I recently revived this blog, which is now running as a pod in my Kubernetes cluster. In order to deploy a new version, I had to (manualy) perform the following steps:

1. Build static website from the Jekyll source
2. Build container image using the static website
3. Push container image to my container registry
4. Update Kubernetes deployment manifest to use the new container image
5. Apply the new manifest to the running blog deployment

This quickly gets annoying and I started looking for a Continuous Integration (CI) system to automate this process. I am using Forgejo as my git server, which recently had its own CI system, Forgejo Actions, graduated to alpha status. Even though this is still alpha software, I decided to try it out for myself.

Setting up a Forgejo Actions runner

Forgejo Actions is forked from Gitea Actions which in turn is forked from act. Act is project to run GitHub Actions locally, which is the reason why Forgejo Actions are quite similar to Github Actions. In fact, there are quite a few references to GitHub still.

Forgejo Actions work roughly as follows:

1. You install a runner, which is a server that accepts workloads from Forgejo Actions.
2. You register this runner with Forgejo.
3. You define workflows on a git repository that execute steps.
4. These workflows are submitted to a runner.
5. Either a Docker container or an LXC container is spinned up to run the workflow to completion.
6. The result is communicated back to Forgejo.

All my workloads run on Kubernetes, and wanted the Forgejo runner to run on Kubernetes as well. Unfortunately, there is no Kubernetes-native way of running this runner, like for example GitLab does. However, there is an example deployment using a Docker-in-Docker setup. This does however require to run the image as a privileged container, and (spoiler) this setup seems to be very unreliable.

Using Forgejo Actions to build Nix derivations

Both the static website and container image for my blog are built using Nix (which I wrote about here).
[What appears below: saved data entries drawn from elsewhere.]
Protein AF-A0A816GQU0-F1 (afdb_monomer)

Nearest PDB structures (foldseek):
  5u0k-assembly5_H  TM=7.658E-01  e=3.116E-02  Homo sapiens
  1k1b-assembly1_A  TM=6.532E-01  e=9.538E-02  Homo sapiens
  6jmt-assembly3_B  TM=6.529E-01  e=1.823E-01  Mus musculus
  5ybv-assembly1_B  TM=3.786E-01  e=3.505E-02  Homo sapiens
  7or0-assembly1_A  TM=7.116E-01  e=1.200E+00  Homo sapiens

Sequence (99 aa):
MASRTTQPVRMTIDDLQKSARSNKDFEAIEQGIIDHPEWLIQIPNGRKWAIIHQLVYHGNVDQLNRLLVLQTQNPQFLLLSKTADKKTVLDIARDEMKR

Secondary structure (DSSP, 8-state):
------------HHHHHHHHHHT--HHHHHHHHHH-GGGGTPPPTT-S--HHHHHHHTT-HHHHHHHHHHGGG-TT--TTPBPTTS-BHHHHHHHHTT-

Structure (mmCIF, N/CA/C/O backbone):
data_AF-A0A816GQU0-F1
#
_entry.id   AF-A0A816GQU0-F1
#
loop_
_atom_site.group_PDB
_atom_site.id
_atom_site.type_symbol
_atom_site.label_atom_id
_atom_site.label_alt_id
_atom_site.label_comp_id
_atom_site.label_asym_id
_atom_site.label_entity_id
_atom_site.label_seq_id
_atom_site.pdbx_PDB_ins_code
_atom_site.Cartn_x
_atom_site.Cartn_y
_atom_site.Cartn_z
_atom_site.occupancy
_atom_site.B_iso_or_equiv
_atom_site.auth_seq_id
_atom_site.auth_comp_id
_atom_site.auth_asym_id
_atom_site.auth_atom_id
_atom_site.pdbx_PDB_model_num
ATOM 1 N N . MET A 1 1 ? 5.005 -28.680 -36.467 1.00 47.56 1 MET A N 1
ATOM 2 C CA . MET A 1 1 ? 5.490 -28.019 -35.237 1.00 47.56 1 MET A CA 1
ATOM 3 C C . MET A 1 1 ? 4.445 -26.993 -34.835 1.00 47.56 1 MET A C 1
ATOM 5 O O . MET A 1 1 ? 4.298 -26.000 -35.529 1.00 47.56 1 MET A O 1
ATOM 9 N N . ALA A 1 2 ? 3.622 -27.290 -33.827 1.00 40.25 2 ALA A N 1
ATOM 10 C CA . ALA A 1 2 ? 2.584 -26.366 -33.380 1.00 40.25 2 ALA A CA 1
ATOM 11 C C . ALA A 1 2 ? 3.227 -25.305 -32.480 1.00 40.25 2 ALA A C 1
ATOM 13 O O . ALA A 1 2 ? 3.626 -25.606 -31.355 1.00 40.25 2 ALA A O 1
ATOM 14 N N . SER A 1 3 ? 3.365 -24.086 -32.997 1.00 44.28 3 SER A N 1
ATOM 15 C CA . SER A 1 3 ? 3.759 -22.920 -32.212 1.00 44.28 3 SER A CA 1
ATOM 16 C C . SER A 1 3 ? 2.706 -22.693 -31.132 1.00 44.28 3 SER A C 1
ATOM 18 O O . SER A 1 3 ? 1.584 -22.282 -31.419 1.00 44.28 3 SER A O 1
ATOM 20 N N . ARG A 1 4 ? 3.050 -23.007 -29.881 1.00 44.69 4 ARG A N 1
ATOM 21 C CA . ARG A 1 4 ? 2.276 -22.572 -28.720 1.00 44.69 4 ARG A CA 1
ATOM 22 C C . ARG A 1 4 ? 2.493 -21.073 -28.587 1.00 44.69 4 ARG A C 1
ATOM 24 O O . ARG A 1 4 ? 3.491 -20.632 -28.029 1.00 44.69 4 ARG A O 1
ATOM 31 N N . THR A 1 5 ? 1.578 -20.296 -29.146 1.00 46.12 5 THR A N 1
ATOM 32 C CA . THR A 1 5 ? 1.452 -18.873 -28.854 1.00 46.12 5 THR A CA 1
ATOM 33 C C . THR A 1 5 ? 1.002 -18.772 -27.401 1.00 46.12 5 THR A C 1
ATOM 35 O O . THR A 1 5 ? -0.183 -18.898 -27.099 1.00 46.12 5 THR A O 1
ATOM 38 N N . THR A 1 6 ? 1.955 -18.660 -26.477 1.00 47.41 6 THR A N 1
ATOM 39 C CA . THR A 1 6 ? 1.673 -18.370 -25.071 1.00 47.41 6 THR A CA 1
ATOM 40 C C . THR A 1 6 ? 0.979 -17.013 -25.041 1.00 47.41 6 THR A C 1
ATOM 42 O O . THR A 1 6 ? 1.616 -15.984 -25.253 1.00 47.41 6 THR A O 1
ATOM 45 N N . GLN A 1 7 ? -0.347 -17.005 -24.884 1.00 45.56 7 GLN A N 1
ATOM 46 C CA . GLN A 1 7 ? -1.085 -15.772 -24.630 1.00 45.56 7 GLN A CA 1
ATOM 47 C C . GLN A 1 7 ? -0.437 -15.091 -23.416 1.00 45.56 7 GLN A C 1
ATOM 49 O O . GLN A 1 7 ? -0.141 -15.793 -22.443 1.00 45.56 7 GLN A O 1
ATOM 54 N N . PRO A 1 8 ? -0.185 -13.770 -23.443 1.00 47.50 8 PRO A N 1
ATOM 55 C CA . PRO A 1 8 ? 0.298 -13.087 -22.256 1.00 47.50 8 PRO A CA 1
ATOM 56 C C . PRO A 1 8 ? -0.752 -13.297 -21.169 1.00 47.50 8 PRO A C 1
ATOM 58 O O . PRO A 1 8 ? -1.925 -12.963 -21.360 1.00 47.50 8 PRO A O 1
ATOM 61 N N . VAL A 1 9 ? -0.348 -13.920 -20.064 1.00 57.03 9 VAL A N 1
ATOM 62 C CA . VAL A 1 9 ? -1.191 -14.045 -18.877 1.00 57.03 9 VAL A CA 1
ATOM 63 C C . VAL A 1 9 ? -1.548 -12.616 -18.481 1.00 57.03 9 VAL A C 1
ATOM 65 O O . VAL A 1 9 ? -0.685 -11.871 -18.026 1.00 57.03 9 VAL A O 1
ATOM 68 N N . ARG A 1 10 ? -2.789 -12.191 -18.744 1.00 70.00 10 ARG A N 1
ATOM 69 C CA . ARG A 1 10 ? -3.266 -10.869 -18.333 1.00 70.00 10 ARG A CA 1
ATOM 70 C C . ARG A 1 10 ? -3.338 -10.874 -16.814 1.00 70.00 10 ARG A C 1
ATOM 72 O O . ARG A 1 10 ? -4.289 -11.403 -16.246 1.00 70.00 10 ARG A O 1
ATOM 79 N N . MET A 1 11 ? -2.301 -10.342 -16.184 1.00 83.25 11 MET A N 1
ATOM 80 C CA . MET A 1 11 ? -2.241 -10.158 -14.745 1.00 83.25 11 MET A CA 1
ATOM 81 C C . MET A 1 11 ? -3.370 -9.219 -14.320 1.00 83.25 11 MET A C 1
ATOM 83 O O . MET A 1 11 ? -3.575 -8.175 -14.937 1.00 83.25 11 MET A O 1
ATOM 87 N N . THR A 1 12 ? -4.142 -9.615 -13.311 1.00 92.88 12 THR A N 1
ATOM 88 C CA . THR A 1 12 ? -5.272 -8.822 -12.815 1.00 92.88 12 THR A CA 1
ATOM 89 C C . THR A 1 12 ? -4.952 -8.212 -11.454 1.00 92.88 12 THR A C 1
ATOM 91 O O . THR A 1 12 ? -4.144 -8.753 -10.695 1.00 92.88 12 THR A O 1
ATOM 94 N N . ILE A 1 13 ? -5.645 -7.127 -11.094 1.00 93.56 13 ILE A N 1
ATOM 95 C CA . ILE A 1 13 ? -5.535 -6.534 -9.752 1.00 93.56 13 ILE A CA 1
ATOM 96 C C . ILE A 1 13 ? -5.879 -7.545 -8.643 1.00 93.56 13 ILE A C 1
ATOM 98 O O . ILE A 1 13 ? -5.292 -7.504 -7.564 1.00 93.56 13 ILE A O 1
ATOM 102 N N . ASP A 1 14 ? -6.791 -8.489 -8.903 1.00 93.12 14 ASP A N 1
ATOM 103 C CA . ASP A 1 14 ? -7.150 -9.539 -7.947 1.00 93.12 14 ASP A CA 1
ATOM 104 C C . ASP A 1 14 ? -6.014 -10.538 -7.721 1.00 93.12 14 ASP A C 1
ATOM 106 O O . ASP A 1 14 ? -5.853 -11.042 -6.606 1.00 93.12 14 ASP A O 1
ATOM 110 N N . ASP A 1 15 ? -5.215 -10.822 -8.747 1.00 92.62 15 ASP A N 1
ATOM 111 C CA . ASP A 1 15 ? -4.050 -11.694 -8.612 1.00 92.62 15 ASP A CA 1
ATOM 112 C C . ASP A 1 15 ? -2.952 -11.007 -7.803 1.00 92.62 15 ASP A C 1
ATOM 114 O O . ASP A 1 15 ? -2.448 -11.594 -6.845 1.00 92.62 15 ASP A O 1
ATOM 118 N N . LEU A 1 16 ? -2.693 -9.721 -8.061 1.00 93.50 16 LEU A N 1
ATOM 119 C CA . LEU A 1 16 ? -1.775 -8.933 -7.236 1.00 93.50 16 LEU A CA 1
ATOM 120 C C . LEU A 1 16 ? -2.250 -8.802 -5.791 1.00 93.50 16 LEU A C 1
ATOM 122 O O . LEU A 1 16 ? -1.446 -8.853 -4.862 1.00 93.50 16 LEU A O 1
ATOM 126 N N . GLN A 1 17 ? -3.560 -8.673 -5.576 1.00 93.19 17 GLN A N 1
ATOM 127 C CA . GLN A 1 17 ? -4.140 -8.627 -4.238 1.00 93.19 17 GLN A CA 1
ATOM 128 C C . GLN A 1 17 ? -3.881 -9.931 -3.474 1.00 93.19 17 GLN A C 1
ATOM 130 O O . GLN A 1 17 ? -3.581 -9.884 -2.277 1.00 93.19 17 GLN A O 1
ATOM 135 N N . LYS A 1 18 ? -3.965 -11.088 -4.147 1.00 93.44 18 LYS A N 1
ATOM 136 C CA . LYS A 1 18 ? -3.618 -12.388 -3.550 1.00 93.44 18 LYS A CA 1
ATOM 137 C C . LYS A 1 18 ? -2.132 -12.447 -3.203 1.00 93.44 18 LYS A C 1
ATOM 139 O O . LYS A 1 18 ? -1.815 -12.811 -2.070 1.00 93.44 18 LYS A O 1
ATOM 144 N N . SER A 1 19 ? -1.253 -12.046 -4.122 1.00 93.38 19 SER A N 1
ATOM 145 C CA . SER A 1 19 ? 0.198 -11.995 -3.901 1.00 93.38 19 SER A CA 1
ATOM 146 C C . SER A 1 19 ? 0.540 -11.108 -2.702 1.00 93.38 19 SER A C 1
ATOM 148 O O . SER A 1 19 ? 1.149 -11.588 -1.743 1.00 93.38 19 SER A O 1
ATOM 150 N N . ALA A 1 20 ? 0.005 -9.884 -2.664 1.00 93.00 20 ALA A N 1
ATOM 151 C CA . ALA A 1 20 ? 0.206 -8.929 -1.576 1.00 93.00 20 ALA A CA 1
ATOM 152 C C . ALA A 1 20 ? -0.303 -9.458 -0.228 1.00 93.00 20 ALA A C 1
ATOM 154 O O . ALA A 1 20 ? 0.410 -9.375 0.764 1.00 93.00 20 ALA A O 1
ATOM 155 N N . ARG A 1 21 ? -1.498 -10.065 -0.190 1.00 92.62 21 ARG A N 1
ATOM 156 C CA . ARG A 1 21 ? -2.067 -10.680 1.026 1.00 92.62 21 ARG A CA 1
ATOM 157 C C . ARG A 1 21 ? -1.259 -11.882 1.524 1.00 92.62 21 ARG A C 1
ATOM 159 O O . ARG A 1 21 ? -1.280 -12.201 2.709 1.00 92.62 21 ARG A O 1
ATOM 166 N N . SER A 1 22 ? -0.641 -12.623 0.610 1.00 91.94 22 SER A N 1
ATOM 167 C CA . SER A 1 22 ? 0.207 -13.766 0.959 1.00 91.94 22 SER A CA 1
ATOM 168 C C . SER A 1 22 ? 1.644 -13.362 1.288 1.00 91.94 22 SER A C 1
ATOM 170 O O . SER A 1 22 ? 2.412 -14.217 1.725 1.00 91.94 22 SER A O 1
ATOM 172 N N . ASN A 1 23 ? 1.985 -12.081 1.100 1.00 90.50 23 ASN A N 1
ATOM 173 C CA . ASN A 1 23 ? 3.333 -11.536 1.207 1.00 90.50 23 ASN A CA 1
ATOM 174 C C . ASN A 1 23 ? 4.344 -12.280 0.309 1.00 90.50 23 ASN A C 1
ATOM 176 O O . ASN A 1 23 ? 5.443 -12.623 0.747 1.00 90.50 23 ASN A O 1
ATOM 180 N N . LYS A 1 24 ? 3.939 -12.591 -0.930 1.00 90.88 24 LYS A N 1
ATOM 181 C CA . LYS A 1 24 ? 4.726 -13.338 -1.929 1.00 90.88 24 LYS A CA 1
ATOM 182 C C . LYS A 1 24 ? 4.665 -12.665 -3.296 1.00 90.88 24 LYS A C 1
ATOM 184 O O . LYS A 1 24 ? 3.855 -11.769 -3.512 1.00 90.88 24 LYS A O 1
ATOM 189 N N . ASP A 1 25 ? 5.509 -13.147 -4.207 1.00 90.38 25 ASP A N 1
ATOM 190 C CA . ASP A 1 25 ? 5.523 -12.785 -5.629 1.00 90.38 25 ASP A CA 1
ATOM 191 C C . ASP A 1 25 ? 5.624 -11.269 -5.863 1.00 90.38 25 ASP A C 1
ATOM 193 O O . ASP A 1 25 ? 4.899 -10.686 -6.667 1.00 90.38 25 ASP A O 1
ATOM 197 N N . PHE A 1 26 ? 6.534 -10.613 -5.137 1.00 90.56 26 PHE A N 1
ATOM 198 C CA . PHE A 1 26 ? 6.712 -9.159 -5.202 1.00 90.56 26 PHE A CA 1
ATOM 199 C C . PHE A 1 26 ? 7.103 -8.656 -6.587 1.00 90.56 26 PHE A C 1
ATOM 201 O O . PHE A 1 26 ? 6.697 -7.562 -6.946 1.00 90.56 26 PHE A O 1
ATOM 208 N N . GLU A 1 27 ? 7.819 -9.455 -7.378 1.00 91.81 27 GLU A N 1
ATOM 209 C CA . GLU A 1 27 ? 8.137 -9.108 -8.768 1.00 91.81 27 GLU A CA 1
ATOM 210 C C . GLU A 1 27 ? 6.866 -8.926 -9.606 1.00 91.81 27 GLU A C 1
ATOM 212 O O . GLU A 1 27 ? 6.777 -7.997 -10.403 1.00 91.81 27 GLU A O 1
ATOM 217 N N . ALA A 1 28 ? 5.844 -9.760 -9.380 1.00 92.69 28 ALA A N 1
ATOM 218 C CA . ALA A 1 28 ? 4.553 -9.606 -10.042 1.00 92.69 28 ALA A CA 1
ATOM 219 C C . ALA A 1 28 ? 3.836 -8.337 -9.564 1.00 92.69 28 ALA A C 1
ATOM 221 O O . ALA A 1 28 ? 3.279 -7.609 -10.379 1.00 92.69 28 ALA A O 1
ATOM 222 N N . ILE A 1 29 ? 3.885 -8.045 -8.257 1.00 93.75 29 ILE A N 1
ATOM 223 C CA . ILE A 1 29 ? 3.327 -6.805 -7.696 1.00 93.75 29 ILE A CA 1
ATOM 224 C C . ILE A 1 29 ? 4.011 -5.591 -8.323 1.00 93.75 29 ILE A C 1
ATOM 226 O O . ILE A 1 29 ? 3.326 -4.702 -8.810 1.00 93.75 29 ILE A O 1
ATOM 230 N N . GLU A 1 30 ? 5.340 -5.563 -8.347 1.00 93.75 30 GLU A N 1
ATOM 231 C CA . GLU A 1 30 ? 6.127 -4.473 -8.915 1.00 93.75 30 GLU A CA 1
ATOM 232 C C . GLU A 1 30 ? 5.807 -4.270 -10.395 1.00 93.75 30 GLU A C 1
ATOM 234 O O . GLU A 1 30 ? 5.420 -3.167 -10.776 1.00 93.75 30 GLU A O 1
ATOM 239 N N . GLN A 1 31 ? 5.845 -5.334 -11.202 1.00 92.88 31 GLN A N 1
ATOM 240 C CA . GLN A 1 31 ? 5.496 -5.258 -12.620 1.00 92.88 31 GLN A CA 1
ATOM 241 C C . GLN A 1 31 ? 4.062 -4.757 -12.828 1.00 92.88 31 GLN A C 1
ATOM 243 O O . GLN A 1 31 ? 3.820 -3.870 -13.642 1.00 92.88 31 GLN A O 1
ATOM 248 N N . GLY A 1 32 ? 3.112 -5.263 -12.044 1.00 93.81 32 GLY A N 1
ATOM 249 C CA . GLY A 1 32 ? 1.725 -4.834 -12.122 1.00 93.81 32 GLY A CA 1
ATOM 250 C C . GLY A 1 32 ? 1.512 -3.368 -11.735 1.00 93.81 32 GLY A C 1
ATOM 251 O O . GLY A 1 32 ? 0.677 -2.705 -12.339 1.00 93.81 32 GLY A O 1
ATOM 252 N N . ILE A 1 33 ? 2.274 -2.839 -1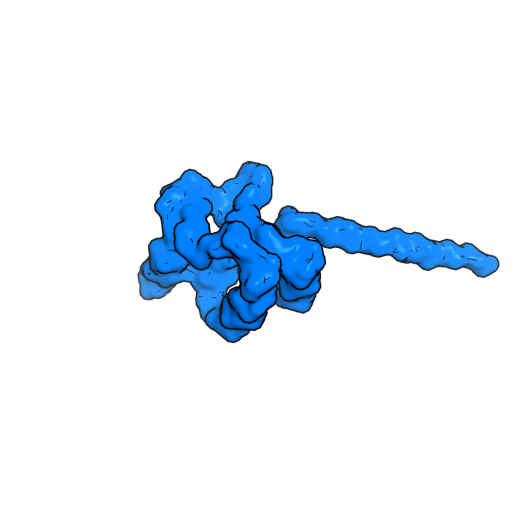0.772 1.00 94.62 33 ILE A N 1
ATOM 253 C CA . ILE A 1 33 ? 2.235 -1.414 -10.408 1.00 94.62 33 ILE A CA 1
ATOM 254 C C . ILE A 1 33 ? 2.955 -0.539 -11.444 1.00 94.62 33 ILE A C 1
ATOM 256 O O . ILE A 1 33 ? 2.545 0.601 -11.641 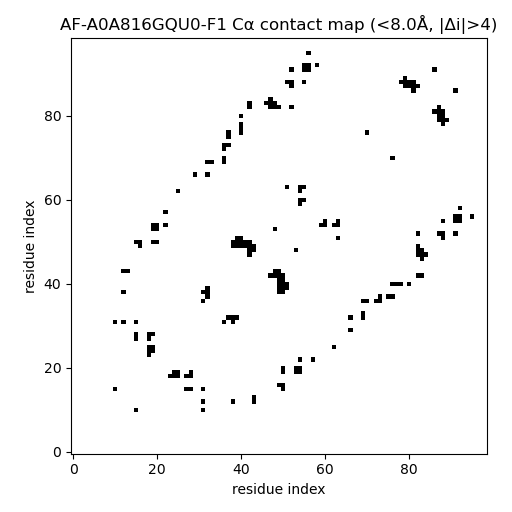1.00 94.62 33 ILE A O 1
ATOM 260 N N . ILE A 1 34 ? 3.991 -1.041 -12.121 1.00 93.00 34 ILE A N 1
ATOM 261 C CA . ILE A 1 34 ? 4.611 -0.342 -13.258 1.00 93.00 34 ILE A CA 1
ATOM 262 C C . ILE A 1 34 ? 3.590 -0.179 -14.390 1.00 93.00 34 ILE A C 1
ATOM 264 O O . ILE A 1 34 ? 3.434 0.920 -14.920 1.00 93.00 34 ILE A O 1
ATOM 268 N N . ASP A 1 35 ? 2.883 -1.257 -14.732 1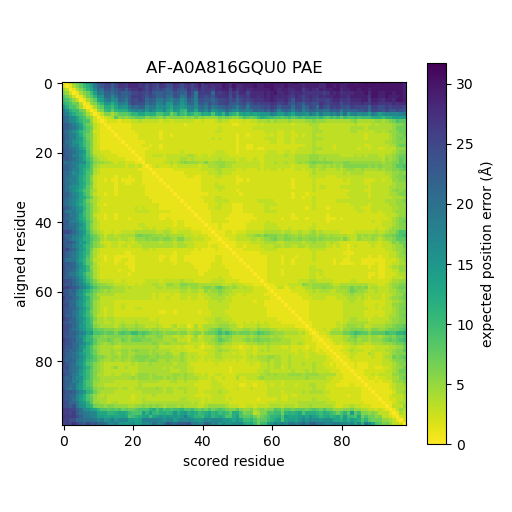.00 92.56 35 ASP A N 1
ATOM 269 C CA . ASP A 1 35 ? 1.915 -1.261 -15.832 1.00 92.56 35 ASP A CA 1
ATOM 270 C C . ASP A 1 35 ? 0.625 -0.497 -15.475 1.00 92.56 35 ASP A C 1
ATOM 272 O O . ASP A 1 35 ? 0.026 0.157 -16.331 1.00 92.56 35 ASP A O 1
ATOM 276 N N . HIS A 1 36 ? 0.213 -0.557 -14.204 1.00 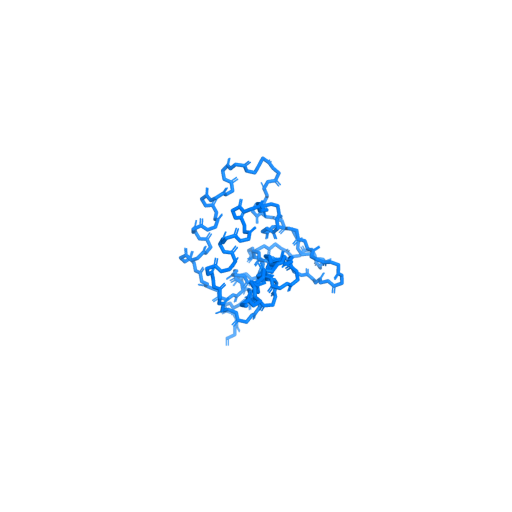93.44 36 HIS A N 1
ATOM 277 C CA . HIS A 1 36 ? -1.009 0.051 -13.673 1.00 93.44 36 HIS A CA 1
ATOM 278 C C . HIS A 1 36 ? -0.762 0.713 -12.302 1.00 93.44 36 HIS A C 1
ATOM 280 O O . HIS A 1 36 ? -1.107 0.148 -11.253 1.00 93.44 36 HIS A O 1
ATOM 286 N N . PRO A 1 37 ? -0.180 1.927 -12.262 1.00 93.94 37 PRO A N 1
ATOM 287 C CA . PRO A 1 37 ? 0.175 2.604 -11.012 1.00 93.94 37 PRO A CA 1
ATOM 288 C C . PRO A 1 37 ? -0.999 2.813 -10.050 1.00 93.94 37 PRO A C 1
ATOM 290 O O . PRO A 1 37 ? -0.818 2.778 -8.829 1.00 93.94 37 PRO A O 1
ATOM 293 N N . GLU A 1 38 ? -2.209 3.000 -10.579 1.00 93.88 38 GLU A N 1
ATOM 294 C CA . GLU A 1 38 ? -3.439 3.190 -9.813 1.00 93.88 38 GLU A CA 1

Therefore, it made sense to me to use the official Docker image. However, it seems Forgeo Actions has an undocumented dependency on /bin/sleep being present inside the container image. It seems sleep is being used to check whether the image is working correctly. Nix being very unconventional, does not have /bin/sleep by default in its Docker image. Therefore, I extended the offical Docker image using Nix below. The coreutils package contains the sleep binary which is linked inside the image using pathsToLink.

let
  nixFromDockerHub = pkgs.dockerTools.pullImage {
    imageName = "nixos/nix";
    imageDigest = "sha256:b3dc72ab3216606d52357ee46f0830a0cc32f3e50e00bd490efa1a8304e9f99d";
    sha256 = "sha256-FvDlbSnCmPtWTn4eG3hu8WVK1Wm3RSi2T+CdmIDLkG4=";
    finalImageTag = "2.22.0";
    finalImageName = "nix";
  };
  };
in
{
  packages.forgejo-nix-action = pkgs.dockerTools.buildImage {
    name = "forgejo-nix-action";
    tag = "latest";
    fromImage = nixFromDockerHub;

    copyToRoot = pkgs.buildEnv {
      name = "image-root";
      paths = with pkgs; [ coreutils ];
      pathsToLink = [ "/bin" ];
    };
  };
}

This is sufficient to be able to run nix build commands inside Forgejo Action, for example:

on: [ push ]
jobs:
  blog-pim:
    runs-on: docker
    container:
      image: git.kun.is/home/forgejo-nix-action:687d16c49ea7936068bac64ec68c480a9d681962
    steps:
      - name: Clone repository
        run: git clone ${GITHUB_SERVER_URL}/${GITHUB_REPOSITORY}.git src
      - name: Build image
        run: nix build --out-link image ./src#packages.x86_64-linux.container-image

This workflows clones the source code of my blog, then builds a container image for it using Nix.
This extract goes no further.